I'm taking a course in algebraic topology, which includes an introduction to (simplicial) homology, and I'm looking for a bit of intuition regarding chain homotopies.
The definitions I'm using are:
Let $f,g : X \to Y$ be continuous functions between topological spaces. A homotopy from $f$ to $g$ is a continuous map $H : X \times [0,1] \to Y$ such that $H(\, \cdot\, , 0) = f$ and $H(\, \cdot\, , 1) = g$.

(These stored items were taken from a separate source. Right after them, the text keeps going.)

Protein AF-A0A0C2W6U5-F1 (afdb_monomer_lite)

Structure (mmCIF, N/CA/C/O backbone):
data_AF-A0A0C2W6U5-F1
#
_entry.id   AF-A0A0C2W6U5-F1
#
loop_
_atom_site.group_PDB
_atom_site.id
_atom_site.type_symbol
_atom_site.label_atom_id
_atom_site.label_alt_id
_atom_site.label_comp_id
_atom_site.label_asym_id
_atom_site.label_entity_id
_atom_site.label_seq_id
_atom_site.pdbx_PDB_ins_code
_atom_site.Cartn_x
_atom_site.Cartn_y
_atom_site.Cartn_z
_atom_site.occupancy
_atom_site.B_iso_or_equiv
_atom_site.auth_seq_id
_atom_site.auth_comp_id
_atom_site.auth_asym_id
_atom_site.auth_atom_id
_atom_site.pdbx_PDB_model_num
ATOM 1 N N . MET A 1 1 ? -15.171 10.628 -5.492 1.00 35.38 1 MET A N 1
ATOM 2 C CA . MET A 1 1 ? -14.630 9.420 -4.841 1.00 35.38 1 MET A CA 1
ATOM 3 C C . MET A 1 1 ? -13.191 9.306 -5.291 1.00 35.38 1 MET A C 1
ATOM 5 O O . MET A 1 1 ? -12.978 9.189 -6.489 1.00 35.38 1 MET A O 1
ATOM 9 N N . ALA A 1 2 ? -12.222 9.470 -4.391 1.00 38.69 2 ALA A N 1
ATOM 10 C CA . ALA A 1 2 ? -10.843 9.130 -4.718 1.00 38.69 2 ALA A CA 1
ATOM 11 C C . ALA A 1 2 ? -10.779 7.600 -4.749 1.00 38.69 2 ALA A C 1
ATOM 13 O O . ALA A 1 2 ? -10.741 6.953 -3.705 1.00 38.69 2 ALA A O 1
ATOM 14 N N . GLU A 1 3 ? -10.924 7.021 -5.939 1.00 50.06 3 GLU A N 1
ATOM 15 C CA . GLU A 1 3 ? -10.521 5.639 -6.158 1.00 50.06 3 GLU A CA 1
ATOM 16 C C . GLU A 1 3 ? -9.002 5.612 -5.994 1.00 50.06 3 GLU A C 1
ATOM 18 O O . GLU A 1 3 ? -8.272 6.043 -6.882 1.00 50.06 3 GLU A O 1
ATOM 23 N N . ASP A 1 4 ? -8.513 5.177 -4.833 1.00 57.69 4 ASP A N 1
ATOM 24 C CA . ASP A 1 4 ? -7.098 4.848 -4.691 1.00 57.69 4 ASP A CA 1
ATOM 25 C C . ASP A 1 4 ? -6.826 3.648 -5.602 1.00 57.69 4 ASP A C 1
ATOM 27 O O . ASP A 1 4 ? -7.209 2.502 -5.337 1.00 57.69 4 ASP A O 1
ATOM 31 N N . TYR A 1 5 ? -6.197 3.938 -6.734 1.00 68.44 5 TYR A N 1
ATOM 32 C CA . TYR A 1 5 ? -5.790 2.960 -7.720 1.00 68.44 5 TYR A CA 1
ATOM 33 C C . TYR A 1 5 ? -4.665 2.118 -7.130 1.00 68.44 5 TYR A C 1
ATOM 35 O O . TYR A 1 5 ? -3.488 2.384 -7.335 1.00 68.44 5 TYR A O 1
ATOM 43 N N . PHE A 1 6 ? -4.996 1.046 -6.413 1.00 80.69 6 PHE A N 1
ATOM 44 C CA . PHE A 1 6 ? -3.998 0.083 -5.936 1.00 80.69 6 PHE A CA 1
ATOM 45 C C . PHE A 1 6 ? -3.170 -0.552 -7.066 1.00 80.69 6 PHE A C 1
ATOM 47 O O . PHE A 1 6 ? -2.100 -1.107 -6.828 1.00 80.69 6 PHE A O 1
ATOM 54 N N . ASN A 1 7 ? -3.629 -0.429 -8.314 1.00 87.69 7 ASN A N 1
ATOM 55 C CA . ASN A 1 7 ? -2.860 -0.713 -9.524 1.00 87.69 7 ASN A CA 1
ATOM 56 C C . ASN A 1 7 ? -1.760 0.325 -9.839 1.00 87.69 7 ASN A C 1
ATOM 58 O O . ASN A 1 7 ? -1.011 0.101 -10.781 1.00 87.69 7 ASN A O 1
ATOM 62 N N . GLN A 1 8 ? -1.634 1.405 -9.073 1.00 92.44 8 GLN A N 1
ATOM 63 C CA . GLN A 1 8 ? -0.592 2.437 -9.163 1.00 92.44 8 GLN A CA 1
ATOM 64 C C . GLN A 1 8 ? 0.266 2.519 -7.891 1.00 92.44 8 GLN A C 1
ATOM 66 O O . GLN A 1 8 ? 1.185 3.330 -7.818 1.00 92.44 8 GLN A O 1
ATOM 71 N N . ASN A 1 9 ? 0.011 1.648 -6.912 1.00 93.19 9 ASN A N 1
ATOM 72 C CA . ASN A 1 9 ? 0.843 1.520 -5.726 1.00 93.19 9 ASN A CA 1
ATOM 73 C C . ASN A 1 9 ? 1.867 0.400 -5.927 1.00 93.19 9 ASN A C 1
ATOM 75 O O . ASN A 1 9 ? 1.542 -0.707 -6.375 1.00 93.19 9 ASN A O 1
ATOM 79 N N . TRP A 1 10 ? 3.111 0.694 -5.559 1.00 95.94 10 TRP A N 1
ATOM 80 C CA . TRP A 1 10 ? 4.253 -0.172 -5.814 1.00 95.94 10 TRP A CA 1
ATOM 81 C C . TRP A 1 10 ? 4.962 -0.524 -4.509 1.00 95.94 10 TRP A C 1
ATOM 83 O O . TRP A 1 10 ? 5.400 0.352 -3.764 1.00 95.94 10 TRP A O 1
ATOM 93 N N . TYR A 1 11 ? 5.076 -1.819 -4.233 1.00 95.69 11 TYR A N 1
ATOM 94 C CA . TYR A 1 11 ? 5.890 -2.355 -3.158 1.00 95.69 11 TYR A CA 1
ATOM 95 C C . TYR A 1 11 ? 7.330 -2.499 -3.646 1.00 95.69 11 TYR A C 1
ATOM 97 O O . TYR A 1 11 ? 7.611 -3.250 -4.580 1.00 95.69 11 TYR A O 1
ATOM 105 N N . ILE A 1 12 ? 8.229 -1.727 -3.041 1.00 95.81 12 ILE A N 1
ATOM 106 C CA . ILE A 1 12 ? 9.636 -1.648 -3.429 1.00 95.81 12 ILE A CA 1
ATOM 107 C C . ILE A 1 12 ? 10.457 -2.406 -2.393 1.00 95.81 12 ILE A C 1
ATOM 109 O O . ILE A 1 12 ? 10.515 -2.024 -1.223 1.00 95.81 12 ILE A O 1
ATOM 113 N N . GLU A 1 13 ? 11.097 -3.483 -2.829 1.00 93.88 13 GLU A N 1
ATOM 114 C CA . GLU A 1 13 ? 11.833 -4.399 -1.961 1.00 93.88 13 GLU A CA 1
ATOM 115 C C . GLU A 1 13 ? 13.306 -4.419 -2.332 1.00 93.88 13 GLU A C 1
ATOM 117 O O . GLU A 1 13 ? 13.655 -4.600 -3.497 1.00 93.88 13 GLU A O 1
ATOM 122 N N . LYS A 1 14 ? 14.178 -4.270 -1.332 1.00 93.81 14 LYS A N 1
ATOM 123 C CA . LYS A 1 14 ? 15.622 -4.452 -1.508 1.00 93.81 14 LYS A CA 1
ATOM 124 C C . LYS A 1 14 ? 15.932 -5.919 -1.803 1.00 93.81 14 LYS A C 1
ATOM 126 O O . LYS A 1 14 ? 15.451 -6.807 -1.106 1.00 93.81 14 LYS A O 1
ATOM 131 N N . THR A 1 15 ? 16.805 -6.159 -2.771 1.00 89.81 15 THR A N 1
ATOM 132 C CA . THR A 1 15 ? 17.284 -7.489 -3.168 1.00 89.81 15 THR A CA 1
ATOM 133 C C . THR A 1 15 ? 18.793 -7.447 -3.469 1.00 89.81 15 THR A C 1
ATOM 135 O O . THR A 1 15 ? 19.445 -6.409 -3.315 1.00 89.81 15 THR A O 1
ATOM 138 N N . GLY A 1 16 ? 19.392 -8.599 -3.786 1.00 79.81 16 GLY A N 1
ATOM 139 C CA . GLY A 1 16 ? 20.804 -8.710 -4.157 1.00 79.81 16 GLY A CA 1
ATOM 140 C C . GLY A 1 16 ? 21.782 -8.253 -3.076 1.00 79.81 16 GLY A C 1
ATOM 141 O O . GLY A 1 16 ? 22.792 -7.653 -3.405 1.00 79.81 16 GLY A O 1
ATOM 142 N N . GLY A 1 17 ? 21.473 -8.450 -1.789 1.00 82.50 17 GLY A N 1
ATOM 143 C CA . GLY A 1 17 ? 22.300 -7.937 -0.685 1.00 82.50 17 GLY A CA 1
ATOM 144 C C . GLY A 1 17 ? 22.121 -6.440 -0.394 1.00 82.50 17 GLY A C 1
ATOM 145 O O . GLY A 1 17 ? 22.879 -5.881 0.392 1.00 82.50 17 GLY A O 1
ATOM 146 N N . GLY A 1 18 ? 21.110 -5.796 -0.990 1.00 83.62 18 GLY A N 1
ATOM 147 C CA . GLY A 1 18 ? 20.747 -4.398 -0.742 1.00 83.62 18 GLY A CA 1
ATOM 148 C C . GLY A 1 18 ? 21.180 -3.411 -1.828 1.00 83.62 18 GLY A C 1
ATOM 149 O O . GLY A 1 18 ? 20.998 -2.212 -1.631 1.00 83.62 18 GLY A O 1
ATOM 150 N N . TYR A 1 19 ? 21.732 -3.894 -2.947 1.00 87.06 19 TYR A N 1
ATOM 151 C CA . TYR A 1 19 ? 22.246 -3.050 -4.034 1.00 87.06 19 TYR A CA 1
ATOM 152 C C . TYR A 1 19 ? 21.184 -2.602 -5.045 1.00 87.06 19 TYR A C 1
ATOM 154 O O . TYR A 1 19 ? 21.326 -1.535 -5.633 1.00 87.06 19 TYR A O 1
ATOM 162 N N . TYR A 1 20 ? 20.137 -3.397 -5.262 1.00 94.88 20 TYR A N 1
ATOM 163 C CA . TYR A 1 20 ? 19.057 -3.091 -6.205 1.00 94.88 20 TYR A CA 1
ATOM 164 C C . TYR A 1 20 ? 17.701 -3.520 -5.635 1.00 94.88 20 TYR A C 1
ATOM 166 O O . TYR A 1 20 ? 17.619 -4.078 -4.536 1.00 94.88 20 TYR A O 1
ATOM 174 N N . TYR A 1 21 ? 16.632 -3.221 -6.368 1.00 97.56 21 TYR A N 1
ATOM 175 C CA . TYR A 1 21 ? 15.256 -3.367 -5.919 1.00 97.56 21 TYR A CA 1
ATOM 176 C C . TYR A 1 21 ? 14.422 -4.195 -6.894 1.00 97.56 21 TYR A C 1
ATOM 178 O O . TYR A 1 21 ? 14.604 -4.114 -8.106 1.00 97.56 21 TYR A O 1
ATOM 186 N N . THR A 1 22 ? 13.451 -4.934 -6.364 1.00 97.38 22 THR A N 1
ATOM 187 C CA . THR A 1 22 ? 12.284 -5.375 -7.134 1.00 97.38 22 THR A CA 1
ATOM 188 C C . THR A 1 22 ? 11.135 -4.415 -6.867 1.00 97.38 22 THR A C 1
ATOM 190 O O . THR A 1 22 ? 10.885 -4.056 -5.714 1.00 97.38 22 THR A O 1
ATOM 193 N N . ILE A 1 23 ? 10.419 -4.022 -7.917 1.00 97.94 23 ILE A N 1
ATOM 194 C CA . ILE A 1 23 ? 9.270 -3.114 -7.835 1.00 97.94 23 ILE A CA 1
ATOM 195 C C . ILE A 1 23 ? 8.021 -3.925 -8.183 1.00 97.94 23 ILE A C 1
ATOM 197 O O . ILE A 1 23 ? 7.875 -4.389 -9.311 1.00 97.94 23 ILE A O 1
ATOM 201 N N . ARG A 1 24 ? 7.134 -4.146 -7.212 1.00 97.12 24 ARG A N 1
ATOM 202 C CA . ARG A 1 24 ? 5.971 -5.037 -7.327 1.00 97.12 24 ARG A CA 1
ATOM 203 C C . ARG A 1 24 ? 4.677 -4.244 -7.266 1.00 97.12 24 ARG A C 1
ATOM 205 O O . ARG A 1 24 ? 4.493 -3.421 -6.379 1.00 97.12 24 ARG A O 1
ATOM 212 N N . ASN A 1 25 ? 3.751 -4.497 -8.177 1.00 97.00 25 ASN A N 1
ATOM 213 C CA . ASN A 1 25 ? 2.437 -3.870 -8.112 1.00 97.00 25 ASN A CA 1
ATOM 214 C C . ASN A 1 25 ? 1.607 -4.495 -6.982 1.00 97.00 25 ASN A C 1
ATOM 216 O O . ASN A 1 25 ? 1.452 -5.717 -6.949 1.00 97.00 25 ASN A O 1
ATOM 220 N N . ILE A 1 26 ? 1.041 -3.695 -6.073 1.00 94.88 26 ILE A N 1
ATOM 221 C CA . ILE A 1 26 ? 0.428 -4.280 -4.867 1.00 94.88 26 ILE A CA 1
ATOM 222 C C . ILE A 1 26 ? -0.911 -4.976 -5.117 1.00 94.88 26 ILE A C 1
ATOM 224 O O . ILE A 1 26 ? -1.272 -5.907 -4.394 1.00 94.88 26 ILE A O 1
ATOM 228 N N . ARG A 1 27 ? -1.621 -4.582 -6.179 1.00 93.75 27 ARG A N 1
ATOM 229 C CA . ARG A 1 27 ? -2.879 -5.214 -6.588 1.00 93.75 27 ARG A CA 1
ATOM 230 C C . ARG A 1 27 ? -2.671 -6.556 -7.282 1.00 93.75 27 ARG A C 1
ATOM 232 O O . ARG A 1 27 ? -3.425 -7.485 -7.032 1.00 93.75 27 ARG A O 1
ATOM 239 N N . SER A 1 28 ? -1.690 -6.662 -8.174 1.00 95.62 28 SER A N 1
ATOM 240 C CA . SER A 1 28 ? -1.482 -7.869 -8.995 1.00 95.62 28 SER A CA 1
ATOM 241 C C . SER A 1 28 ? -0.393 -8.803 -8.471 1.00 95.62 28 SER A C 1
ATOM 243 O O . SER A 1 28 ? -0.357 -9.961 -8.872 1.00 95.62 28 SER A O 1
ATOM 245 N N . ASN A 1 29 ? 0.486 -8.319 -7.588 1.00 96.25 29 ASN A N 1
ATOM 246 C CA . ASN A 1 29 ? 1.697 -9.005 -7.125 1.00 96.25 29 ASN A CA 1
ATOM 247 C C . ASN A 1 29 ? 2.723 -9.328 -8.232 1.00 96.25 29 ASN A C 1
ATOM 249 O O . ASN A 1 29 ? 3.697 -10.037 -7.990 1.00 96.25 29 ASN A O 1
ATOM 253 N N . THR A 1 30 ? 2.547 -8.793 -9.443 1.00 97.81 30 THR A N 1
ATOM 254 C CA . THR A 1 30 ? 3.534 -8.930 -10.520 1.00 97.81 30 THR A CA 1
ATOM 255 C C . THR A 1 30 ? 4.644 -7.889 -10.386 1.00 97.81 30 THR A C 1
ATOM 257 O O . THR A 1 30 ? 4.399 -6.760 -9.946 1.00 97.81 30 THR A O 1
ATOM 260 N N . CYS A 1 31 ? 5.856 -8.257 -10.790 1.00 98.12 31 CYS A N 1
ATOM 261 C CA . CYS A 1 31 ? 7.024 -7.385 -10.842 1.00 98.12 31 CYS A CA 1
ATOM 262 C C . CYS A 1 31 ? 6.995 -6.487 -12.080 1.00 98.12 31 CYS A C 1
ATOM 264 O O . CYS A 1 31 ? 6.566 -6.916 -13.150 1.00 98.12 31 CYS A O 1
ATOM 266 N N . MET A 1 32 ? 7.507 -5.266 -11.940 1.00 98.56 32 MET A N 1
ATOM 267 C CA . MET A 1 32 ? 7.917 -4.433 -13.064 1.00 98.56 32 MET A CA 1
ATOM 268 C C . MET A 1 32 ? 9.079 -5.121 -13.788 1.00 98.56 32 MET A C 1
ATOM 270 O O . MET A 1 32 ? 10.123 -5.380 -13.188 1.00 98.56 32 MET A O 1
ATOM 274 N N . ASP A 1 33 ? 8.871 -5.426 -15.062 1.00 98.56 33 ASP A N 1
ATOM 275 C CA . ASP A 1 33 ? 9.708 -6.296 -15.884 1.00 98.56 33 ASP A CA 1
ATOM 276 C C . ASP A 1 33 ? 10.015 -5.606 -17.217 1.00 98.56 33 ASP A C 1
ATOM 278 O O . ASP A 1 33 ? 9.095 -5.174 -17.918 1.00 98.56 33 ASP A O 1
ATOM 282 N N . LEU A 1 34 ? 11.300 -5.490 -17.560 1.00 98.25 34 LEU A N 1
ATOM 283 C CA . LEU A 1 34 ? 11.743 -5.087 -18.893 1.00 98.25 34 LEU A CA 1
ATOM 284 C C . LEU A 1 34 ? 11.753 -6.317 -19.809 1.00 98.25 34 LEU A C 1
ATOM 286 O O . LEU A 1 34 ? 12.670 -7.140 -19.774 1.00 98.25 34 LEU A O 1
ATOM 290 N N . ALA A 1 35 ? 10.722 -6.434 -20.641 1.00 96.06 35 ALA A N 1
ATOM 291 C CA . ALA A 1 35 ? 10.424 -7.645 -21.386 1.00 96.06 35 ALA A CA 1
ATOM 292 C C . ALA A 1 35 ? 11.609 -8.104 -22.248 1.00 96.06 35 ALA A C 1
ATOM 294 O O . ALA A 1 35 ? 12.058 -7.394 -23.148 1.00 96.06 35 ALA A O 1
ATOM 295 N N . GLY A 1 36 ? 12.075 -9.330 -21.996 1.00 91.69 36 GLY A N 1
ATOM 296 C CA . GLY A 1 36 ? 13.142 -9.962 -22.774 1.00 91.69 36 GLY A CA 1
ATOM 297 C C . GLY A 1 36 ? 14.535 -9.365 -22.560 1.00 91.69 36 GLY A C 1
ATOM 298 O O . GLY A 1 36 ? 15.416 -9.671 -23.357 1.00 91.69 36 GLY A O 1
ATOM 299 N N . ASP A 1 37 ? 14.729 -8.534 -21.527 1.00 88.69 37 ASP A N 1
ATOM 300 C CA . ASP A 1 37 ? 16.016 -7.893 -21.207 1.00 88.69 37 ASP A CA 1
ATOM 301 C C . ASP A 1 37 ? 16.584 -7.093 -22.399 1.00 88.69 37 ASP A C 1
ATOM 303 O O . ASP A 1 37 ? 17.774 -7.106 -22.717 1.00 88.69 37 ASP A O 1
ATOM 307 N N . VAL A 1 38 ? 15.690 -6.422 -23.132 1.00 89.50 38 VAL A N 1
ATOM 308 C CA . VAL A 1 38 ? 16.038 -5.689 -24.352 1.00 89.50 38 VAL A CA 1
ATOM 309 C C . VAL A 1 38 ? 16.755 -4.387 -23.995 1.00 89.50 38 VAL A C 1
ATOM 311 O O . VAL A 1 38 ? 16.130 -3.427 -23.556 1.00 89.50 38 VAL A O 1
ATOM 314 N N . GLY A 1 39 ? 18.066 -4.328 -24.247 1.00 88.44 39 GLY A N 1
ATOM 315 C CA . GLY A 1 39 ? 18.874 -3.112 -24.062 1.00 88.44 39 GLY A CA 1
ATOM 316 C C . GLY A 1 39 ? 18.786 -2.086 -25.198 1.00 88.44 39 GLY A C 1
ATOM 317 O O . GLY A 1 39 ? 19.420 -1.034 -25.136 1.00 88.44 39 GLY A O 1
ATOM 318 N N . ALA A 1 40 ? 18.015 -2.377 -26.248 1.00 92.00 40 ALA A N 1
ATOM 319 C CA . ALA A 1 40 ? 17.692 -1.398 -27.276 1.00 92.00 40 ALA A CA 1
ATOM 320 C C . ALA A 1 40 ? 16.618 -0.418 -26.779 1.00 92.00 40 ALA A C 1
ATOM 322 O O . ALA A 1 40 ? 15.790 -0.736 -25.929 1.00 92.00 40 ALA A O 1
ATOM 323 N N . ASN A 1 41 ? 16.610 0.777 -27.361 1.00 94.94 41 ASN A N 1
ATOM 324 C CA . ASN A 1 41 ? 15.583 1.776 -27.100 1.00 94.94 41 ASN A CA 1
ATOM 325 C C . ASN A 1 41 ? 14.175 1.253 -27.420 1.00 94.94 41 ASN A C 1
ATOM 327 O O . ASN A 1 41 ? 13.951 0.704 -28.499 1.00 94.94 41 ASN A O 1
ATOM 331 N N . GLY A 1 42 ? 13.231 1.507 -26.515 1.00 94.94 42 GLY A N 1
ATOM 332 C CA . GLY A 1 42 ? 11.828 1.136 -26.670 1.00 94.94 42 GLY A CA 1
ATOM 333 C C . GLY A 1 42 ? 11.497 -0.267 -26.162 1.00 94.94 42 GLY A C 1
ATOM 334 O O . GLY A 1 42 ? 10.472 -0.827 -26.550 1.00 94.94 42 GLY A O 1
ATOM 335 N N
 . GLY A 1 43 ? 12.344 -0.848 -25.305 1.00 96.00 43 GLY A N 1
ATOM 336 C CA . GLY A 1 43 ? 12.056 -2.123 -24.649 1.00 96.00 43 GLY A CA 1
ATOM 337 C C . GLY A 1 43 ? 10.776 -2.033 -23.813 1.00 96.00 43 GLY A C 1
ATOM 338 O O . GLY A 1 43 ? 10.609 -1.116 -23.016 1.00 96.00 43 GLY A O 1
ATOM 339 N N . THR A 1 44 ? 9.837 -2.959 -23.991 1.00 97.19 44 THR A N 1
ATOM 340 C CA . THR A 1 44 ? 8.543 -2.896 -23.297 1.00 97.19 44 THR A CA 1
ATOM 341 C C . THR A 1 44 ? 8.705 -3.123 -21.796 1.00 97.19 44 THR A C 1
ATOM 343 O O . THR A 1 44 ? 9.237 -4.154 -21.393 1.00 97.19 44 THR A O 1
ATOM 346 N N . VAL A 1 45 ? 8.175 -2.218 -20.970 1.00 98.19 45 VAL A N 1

Let $f_{\bullet}, g_{\bullet} : A_{\bullet} \to B_{\bullet}$ be chain maps between chain complexes $(A, d_A)$ and $(B,d_B)$. A chain homotopy from $f$ to $g$ is a sequence of maps $h_n : A_n \to B_{n+1}$ such that $f_n-g_n=d_Bh_n+h_{n-1}d_A$.
I'm aware of the properties of a chain homotopy and how they are similar to those of a homotopy, but I still find the definition quite opaque and the notion quite hard to picture $-$ it would help me a lot if I could think of a chain homotopy in a similar way to how I think of a homotopy.
Or, to make my question a bit less vague, I'd like to know:
- What is the rationale behind the definition of a chain homotopy?
- Is there a fundamental similarity between a chain homotopy and a homotopy, beyond their further consequences?
(General waffle would also be appreciated; I'd really like to develop a good understanding.)
Best Answer
If $I$ is a chain complex representing an interval, with $I_0 = \mathbb{Z}^2$ and $I_1 = \mathbb{Z}$, with $\partial(x) = (x,-x)$, then a chain homotopy between two maps $f,g : A \to B$ is the same as a map $H : A \otimes I \to B$, where $H(a \otimes (1,0)) = f(a)$ and $H(a \otimes (0,1)) = g(a)$. This explains the "shift" up a dimension in the usual definition you'd see of chain homotopy, since your $h_n : A_n \to B_{n+1}$ corresponds to my $H : A_n \otimes I_1 \to B_{n+1}$.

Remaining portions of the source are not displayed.